▸ **What to do**
Scan the records beneath this line for the line holding "ATOM 52 O O" and the line holding "ATOM 82 C C", then transcribe exactly those two and all lines between.

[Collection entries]
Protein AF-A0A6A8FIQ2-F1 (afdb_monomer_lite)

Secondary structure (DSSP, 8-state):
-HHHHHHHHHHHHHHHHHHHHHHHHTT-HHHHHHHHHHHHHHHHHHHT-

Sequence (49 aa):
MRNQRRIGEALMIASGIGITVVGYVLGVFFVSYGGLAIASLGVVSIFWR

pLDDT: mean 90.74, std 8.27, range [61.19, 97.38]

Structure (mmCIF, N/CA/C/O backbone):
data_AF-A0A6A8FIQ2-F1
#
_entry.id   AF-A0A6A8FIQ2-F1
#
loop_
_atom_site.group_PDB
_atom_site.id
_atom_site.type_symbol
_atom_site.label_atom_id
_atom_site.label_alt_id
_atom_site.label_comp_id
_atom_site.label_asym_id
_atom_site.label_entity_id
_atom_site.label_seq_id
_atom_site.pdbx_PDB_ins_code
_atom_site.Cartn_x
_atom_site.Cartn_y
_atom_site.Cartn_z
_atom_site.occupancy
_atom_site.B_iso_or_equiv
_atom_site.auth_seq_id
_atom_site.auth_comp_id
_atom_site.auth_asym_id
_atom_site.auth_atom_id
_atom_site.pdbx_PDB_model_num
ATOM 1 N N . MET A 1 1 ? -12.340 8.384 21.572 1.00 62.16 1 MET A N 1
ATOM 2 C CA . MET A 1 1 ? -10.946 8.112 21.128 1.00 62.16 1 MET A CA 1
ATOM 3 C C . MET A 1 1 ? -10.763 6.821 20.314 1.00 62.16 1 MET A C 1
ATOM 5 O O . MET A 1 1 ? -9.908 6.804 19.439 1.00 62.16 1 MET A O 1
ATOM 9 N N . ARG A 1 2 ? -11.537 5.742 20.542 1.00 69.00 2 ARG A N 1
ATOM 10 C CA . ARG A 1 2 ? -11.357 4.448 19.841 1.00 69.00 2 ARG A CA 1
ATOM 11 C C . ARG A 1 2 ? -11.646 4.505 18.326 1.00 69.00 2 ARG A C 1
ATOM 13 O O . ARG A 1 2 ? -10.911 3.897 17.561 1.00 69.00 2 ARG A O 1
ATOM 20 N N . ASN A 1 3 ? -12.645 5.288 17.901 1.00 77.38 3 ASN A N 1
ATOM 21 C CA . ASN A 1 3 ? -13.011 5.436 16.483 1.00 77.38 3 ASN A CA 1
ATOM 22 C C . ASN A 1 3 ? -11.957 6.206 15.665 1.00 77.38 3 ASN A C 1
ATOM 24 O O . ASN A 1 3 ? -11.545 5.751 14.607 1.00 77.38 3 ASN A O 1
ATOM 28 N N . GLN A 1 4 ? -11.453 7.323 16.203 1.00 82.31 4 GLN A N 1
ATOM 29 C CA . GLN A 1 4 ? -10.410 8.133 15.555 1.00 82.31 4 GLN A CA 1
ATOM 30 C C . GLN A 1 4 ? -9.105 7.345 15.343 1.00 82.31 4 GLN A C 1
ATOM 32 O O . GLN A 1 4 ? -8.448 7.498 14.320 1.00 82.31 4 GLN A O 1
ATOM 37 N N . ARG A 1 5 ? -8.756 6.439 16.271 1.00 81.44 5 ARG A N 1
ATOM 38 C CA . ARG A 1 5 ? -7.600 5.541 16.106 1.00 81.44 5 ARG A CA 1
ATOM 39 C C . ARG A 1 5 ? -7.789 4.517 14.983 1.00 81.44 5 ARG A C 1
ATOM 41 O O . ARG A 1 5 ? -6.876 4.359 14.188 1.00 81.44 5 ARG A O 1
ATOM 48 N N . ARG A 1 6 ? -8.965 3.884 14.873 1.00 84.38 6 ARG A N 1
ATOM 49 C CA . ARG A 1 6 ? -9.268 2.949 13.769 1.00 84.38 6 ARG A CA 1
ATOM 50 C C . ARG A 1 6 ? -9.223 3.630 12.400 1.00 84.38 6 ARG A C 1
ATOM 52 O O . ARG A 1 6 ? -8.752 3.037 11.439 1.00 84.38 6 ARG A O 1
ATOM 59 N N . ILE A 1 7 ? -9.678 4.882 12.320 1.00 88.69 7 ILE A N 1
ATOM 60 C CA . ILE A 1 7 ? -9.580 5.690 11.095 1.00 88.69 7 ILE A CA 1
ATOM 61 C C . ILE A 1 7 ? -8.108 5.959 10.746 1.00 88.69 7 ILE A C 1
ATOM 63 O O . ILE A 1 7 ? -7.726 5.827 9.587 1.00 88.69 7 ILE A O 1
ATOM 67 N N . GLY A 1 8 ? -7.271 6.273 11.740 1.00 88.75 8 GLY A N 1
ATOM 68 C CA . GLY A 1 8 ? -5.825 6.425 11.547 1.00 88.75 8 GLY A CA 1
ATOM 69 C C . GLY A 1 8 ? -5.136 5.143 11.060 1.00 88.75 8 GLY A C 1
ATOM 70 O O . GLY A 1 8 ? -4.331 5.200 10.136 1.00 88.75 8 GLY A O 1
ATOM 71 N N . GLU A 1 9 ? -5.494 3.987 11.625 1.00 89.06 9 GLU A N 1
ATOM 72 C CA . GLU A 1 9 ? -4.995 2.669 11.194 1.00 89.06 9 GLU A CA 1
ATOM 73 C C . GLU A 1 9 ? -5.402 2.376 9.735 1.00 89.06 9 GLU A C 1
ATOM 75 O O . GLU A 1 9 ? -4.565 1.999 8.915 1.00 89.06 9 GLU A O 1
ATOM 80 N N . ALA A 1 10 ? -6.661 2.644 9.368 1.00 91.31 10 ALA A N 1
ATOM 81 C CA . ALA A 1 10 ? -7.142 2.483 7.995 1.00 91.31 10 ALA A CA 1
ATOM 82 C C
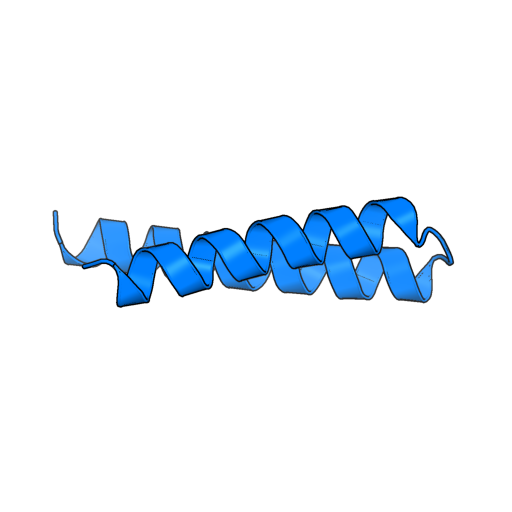 . ALA A 1 10 ? -6.426 3.416 7.000 1.00 91.31 10 ALA A C 1
ATOM 84 O O . ALA A 1 10 ? -6.056 2.987 5.907 1.00 91.31 10 ALA A O 1
ATOM 85 N N . LEU A 1 11 ? -6.183 4.674 7.384 1.00 93.88 11 LEU A N 1
ATOM 86 C CA . LEU A 1 11 ? -5.421 5.635 6.579 1.00 93.88 11 LEU A CA 1
ATOM 87 C C . LEU A 1 11 ? -3.966 5.197 6.385 1.00 93.88 11 LEU A C 1
ATOM 89 O O . LEU A 1 11 ? -3.423 5.341 5.289 1.00 93.88 11 LEU A O 1
ATOM 93 N N . MET A 1 12 ? -3.337 4.633 7.417 1.00 94.25 12 MET A N 1
ATOM 94 C CA . MET A 1 12 ? -1.977 4.095 7.331 1.00 94.25 12 MET A CA 1
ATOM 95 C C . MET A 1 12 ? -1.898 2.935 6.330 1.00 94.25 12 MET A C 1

▸ **Expected answer**
ATOM 52 O O . ARG A 1 6 ? -8.752 3.037 11.439 1.00 84.38 6 ARG A O 1
ATOM 59 N N . ILE A 1 7 ? -9.678 4.882 12.320 1.00 88.69 7 ILE A N 1
ATOM 60 C CA . ILE A 1 7 ? -9.580 5.690 11.095 1.00 88.69 7 ILE A CA 1
ATOM 61 C C . ILE A 1 7 ? -8.108 5.959 10.746 1.00 88.69 7 ILE A C 1
ATOM 63 O O . ILE A 1 7 ? -7.726 5.827 9.587 1.00 88.69 7 ILE A O 1
ATOM 67 N N . GLY A 1 8 ? -7.271 6.273 11.740 1.00 88.75 8 GLY A N 1
ATOM 68 C CA . GLY A 1 8 ? -5.825 6.425 11.547 1.00 88.75 8 GLY A CA 1
ATOM 69 C C . GLY A 1 8 ? -5.136 5.143 11.060 1.00 88.75 8 GLY A C 1
ATOM 70 O O . GLY A 1 8 ? -4.331 5.200 10.136 1.00 88.75 8 GLY A O 1
ATOM 71 N N . GLU A 1 9 ? -5.494 3.987 11.625 1.00 89.06 9 GLU A N 1
ATOM 72 C CA . GLU A 1 9 ? -4.995 2.669 11.194 1.00 89.06 9 GLU A CA 1
ATOM 73 C C . GLU A 1 9 ? -5.402 2.376 9.735 1.00 89.06 9 GLU A C 1
ATOM 75 O O . GLU A 1 9 ? -4.565 1.999 8.915 1.00 89.06 9 GLU A O 1
ATOM 80 N N . ALA A 1 10 ? -6.661 2.644 9.368 1.00 91.31 10 ALA A N 1
ATOM 81 C CA . ALA A 1 10 ? -7.142 2.483 7.995 1.00 91.31 10 ALA A CA 1
ATOM 82 C C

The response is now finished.